# [GOAL OF THE EXERCISE]
Copy out, from the entries below, each line that holds the string "Helicobacter".

# [EXTRACTED INFORMATION]
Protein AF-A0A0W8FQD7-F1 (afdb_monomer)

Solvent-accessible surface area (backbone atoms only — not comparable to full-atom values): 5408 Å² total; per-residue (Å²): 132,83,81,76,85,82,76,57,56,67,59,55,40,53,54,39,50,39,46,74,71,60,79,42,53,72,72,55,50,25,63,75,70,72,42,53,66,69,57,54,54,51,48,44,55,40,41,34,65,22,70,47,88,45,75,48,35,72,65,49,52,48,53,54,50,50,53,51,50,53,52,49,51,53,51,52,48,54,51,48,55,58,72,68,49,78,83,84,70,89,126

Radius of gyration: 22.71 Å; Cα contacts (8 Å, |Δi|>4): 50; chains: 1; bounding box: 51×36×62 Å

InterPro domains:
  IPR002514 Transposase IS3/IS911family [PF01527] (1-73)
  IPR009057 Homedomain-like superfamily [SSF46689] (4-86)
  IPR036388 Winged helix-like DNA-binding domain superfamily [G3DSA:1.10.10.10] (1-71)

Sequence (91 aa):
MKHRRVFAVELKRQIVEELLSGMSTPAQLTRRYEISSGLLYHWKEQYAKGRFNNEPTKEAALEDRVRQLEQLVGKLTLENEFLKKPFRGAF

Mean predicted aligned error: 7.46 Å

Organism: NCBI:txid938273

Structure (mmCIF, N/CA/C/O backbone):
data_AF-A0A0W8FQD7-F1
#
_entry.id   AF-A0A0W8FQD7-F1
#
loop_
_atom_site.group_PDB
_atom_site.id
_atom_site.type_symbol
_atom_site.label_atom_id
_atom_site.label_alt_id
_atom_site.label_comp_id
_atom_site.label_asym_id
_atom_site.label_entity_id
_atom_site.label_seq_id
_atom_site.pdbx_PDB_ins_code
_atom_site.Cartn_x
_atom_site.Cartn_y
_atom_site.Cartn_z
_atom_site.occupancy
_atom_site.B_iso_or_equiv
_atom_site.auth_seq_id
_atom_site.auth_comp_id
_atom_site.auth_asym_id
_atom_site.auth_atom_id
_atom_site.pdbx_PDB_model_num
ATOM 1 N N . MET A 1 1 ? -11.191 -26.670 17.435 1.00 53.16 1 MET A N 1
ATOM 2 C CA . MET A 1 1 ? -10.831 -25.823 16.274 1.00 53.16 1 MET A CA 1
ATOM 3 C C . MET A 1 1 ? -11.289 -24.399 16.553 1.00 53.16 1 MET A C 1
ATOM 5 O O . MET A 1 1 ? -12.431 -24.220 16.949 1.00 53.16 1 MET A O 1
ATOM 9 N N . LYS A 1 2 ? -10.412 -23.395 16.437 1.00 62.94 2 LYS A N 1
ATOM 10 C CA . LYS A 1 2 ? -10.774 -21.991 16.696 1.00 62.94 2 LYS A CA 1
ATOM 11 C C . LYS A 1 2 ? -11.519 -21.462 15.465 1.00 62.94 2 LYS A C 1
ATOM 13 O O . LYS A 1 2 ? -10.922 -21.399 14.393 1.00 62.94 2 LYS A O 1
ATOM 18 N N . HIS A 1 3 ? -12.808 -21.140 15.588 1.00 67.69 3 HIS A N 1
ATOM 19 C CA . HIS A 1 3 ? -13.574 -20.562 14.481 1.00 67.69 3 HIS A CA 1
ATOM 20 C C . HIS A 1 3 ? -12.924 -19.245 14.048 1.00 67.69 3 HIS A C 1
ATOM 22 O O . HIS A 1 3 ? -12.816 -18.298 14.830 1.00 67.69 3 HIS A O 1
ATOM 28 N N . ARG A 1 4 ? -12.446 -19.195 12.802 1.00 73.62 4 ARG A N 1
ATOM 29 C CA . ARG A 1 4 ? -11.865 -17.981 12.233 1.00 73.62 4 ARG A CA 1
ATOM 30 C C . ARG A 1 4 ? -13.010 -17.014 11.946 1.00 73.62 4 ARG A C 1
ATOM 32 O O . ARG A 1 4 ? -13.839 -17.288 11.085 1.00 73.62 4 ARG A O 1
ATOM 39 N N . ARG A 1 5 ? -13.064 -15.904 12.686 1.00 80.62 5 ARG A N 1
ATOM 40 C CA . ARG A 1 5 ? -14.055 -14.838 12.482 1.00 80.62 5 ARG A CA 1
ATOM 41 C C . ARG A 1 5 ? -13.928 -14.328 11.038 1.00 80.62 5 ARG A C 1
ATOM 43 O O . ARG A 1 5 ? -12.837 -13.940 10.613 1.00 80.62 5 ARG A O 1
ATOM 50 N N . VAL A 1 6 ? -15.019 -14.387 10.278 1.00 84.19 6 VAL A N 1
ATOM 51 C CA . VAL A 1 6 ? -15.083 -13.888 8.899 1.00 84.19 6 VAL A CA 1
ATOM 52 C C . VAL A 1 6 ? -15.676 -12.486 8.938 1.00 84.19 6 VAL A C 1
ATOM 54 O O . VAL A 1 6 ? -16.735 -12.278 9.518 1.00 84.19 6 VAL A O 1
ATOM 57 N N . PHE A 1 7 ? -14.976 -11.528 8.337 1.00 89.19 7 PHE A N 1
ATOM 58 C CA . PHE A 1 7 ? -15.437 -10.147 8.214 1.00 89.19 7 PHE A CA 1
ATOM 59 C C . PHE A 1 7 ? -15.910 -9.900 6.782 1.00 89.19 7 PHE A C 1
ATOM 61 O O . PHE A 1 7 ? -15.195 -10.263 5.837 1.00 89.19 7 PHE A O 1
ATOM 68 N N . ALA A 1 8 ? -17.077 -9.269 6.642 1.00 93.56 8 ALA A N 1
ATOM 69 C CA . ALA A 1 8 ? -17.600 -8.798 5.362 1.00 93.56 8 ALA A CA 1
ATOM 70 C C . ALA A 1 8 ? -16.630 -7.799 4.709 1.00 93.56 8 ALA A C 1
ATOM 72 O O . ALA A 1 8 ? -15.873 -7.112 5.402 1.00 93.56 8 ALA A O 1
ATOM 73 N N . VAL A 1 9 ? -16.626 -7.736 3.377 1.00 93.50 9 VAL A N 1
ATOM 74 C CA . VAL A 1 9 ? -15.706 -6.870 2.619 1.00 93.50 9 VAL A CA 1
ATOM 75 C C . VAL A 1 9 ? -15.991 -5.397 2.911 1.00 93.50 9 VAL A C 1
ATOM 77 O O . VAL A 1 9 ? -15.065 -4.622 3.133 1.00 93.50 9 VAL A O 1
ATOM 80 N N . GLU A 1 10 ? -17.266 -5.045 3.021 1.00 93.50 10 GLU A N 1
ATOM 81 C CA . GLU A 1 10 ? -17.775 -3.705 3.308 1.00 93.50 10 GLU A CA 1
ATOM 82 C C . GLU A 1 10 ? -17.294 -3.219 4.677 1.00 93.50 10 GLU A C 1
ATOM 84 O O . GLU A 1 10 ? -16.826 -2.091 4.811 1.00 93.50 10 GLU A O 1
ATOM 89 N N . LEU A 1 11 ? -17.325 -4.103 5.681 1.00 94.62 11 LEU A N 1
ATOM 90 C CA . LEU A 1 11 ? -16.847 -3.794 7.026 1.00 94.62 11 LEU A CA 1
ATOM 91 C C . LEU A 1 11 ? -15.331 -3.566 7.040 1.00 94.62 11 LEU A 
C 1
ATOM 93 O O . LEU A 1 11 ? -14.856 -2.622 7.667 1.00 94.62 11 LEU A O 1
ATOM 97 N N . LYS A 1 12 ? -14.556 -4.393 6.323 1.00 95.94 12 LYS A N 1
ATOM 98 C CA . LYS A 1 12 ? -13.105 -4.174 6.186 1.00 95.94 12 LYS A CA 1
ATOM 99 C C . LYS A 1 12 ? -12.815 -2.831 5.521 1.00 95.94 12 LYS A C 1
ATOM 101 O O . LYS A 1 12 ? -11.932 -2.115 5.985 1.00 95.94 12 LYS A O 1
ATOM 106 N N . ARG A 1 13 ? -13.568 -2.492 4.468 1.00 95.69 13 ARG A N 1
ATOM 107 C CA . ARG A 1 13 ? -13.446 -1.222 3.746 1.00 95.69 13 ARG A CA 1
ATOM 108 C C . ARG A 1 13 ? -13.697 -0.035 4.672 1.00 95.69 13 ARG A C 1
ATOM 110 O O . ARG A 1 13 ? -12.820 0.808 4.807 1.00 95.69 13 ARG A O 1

...

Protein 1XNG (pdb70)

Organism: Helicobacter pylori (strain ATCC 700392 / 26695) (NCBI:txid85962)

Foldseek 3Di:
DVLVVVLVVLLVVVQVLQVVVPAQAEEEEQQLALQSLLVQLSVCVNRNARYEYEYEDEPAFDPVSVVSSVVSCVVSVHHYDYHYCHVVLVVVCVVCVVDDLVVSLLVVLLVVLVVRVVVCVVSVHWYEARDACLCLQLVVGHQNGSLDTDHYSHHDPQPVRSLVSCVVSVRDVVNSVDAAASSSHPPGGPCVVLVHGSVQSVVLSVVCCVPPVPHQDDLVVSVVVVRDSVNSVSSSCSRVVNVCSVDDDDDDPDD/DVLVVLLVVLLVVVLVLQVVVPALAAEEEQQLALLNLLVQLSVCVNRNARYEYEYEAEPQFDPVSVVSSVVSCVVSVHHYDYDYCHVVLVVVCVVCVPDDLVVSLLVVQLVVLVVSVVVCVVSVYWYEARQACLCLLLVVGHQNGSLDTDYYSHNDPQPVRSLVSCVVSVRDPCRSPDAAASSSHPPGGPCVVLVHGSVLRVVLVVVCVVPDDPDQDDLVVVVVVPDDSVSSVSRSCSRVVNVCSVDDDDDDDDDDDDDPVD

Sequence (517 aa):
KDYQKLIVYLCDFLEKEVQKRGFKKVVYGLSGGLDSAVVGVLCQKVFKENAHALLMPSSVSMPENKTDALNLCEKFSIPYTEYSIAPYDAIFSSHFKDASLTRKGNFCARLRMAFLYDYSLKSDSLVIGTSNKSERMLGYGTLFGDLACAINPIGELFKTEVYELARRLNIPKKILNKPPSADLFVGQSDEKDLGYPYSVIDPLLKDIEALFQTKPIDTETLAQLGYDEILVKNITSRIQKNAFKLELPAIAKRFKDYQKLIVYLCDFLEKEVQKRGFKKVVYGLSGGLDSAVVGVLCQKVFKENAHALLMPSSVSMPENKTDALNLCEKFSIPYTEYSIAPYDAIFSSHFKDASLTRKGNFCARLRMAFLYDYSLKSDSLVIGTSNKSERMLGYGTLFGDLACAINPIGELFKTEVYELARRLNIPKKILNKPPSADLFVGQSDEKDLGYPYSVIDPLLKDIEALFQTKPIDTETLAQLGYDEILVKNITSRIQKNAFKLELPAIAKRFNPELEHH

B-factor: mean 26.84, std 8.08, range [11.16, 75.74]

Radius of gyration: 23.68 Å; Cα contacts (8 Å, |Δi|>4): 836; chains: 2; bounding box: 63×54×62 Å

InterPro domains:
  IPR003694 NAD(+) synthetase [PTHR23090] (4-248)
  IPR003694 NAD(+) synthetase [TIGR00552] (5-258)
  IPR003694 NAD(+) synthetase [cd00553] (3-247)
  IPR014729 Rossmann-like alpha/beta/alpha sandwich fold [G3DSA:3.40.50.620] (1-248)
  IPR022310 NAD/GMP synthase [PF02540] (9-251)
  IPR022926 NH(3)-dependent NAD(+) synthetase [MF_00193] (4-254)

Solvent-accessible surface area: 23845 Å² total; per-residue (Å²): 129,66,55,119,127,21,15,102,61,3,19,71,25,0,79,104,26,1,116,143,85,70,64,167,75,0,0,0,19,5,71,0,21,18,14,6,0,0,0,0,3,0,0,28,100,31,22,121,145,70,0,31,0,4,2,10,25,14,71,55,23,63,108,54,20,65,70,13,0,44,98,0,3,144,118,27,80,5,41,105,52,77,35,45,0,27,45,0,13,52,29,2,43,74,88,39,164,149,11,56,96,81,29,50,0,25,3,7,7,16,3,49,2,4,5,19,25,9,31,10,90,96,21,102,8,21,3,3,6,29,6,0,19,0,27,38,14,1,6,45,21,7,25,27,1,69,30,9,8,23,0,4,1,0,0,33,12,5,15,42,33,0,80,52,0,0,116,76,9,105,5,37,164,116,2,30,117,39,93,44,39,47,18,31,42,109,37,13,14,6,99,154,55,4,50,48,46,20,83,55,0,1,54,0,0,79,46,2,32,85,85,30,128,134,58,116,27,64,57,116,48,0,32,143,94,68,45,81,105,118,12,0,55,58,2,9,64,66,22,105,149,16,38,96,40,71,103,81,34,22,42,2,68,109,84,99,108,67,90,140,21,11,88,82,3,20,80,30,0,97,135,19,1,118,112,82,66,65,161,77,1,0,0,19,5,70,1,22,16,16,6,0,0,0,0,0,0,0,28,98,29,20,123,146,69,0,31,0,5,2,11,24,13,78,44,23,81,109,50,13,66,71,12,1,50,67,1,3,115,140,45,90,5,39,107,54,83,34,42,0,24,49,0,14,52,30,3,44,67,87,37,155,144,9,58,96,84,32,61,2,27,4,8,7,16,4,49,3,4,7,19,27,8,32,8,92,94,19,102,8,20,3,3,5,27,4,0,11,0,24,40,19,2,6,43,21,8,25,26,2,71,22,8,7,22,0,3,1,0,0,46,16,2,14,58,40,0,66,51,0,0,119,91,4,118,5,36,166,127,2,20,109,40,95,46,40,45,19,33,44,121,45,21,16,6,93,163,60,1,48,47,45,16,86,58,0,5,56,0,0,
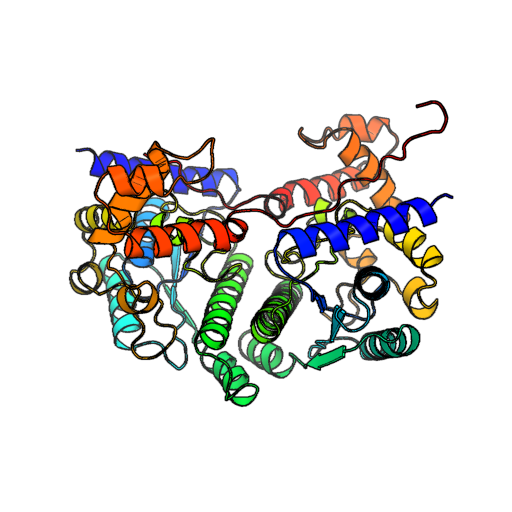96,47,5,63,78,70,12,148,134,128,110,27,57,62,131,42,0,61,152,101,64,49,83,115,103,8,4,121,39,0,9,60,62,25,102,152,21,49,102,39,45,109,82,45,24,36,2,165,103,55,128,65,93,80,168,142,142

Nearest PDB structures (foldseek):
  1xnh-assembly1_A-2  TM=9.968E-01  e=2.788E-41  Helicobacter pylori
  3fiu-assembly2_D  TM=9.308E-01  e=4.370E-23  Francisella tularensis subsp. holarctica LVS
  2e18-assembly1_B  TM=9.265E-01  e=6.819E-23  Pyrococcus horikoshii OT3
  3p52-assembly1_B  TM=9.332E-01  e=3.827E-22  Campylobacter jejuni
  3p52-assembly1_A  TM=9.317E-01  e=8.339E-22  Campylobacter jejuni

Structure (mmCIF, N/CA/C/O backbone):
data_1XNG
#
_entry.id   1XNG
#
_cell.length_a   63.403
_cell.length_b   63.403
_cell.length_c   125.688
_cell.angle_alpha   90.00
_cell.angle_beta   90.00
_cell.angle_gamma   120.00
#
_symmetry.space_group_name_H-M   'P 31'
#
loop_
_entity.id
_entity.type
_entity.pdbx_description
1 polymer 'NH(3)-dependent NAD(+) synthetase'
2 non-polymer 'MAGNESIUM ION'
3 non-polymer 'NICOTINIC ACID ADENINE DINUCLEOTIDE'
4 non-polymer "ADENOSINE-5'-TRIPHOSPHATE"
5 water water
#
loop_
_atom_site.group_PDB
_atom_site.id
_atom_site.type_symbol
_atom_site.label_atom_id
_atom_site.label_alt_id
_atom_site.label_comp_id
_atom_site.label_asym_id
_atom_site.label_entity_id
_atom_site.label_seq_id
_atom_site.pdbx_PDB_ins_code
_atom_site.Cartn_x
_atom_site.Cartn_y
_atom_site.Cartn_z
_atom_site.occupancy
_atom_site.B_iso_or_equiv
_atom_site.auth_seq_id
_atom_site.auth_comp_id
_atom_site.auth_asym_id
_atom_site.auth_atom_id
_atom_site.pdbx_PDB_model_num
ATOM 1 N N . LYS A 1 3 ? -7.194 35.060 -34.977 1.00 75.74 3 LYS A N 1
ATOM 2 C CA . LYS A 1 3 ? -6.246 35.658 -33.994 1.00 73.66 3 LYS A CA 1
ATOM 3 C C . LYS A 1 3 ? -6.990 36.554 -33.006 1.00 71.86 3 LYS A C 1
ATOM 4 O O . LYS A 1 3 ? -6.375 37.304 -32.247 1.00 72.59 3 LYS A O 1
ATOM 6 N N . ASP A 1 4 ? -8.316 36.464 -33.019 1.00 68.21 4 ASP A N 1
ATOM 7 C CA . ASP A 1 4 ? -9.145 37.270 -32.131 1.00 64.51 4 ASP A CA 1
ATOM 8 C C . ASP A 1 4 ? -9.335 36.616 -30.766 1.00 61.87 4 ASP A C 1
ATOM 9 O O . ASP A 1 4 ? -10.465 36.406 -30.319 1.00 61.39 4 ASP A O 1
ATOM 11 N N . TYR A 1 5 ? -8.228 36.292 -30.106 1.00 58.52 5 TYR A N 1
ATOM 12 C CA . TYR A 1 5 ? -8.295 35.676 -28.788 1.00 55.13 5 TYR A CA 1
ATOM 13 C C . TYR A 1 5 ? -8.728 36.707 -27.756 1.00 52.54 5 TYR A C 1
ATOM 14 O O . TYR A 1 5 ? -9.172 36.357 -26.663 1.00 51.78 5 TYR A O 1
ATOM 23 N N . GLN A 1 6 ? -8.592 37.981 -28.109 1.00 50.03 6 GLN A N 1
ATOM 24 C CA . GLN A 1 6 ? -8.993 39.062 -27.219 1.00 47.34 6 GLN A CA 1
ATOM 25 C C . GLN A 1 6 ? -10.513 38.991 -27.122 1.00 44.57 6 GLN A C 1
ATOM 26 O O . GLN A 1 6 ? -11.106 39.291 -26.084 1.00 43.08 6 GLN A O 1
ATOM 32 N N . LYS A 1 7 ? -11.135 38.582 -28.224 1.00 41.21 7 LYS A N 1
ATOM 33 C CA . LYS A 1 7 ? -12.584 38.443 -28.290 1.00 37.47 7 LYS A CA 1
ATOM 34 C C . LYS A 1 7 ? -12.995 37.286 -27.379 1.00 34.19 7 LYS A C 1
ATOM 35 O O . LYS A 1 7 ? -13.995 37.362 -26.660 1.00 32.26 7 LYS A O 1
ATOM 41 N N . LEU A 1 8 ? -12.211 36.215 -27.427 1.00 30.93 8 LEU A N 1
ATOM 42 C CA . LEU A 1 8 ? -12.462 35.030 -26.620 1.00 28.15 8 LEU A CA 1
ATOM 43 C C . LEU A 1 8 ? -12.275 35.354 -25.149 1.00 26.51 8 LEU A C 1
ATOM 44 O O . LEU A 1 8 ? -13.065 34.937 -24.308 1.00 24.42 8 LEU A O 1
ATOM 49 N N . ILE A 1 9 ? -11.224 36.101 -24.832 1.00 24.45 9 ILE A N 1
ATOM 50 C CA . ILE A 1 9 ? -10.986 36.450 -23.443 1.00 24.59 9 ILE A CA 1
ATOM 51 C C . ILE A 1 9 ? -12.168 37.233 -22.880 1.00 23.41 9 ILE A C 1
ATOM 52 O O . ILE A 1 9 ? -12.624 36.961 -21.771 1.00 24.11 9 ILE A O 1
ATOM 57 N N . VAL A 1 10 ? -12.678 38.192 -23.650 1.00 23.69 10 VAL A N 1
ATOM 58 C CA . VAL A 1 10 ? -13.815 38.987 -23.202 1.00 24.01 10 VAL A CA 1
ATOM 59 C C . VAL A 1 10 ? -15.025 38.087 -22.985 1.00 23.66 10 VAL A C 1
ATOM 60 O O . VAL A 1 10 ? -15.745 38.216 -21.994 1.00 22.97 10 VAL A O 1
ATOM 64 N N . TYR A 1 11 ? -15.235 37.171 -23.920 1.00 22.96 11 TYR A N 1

* * *

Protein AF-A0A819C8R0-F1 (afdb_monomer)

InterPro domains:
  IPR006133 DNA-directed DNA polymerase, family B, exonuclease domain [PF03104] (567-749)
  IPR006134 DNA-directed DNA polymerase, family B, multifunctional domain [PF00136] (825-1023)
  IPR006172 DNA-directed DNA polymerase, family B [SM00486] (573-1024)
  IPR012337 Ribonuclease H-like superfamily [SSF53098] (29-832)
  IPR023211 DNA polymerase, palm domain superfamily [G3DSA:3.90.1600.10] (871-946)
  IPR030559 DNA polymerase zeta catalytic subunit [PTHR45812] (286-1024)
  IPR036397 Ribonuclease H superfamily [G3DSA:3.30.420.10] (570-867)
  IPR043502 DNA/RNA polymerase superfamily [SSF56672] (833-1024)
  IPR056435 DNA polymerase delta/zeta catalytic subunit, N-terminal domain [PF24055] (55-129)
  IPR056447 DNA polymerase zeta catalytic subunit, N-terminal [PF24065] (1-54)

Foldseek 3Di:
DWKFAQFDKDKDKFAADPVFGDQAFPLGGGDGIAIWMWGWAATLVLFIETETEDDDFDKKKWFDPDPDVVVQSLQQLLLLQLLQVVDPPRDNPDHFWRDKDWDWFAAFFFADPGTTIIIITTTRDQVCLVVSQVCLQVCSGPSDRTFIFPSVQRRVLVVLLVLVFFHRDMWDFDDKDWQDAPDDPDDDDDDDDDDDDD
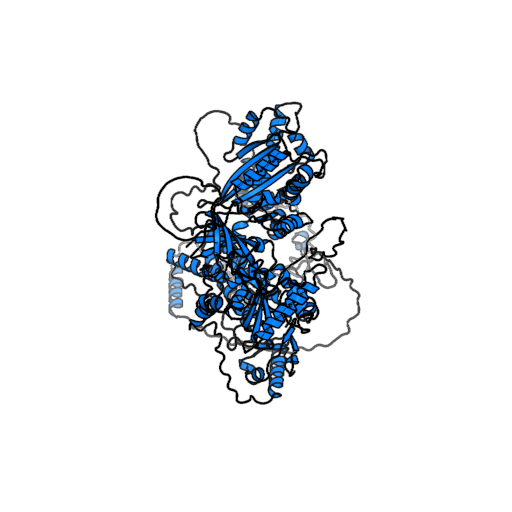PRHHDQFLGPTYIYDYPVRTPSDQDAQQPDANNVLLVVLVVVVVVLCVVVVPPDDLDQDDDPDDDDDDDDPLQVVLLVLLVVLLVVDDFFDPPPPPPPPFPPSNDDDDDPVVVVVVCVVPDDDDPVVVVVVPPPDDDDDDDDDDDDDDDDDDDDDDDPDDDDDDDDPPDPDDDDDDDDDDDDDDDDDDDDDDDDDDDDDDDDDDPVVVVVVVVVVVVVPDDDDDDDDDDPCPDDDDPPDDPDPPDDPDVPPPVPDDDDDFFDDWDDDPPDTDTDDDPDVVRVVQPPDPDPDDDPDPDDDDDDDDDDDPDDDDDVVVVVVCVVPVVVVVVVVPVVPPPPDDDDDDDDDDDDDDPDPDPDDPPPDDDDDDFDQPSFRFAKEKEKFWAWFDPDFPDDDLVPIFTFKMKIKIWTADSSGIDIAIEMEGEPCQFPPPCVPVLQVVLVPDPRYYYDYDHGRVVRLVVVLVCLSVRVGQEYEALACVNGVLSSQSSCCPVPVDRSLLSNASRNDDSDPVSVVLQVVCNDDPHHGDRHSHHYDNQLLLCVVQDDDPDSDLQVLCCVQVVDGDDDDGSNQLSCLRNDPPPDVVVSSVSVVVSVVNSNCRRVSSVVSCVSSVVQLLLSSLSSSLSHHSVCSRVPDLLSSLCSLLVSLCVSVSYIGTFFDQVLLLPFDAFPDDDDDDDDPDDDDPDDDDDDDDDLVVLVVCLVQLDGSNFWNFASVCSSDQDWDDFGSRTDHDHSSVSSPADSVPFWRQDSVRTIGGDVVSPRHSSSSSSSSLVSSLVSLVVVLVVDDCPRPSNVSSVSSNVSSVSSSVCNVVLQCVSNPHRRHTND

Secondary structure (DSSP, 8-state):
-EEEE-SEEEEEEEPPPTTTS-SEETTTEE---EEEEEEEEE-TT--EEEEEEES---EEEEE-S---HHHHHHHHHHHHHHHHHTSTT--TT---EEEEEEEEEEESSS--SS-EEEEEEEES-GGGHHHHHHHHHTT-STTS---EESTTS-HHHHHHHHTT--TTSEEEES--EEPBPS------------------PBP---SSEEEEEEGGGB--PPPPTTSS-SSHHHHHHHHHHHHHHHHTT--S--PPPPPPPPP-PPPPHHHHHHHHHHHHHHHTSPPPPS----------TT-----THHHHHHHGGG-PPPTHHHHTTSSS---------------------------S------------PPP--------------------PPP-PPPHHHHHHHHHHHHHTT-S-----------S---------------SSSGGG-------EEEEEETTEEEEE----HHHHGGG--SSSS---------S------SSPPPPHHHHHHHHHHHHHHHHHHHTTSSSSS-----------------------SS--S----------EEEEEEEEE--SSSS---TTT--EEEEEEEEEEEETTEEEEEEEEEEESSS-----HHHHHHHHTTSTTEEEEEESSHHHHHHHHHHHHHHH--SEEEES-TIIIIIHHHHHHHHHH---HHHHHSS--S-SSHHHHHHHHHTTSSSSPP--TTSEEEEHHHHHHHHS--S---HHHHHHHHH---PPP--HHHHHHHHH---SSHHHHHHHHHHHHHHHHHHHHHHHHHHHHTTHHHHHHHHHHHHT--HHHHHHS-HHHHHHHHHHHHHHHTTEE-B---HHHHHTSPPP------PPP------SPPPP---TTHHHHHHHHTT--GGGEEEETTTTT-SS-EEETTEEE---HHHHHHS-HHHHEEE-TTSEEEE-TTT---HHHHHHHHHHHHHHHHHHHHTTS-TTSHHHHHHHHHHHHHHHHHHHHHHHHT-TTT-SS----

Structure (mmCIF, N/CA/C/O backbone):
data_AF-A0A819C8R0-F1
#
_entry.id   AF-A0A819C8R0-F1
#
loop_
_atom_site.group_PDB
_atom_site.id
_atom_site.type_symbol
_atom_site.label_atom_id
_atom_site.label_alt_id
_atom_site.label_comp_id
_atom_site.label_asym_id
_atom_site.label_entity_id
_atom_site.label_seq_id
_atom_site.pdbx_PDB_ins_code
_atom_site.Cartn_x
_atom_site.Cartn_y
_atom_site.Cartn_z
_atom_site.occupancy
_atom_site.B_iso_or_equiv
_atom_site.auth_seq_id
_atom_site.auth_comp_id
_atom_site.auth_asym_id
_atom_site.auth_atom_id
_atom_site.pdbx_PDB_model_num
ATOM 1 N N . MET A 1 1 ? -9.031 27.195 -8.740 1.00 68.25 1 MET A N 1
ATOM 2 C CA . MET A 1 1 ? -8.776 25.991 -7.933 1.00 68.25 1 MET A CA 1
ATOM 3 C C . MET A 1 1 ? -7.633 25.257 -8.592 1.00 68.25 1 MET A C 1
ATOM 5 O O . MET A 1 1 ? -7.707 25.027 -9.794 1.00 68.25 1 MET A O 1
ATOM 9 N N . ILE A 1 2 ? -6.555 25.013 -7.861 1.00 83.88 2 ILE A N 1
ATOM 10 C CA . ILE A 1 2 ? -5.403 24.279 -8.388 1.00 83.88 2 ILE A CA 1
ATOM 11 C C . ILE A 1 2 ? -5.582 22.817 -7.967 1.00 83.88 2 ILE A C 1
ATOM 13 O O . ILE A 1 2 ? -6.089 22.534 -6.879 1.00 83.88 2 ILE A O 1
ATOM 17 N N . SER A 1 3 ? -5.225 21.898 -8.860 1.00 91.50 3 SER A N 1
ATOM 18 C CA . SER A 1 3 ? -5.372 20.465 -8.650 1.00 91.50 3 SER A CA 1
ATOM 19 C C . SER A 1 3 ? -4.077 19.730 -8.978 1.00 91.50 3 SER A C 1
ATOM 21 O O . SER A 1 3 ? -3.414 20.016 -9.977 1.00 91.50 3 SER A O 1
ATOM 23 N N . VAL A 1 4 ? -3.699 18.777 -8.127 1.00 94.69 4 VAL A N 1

# [TASK OUTPUT]
Organism: Helicobacter pylori (strain ATCC 700392 / 26695) (NCBI:txid85962)
  1xnh-assembly1_A-2  TM=9.968E-01  e=2.788E-41  Helicobacter pylori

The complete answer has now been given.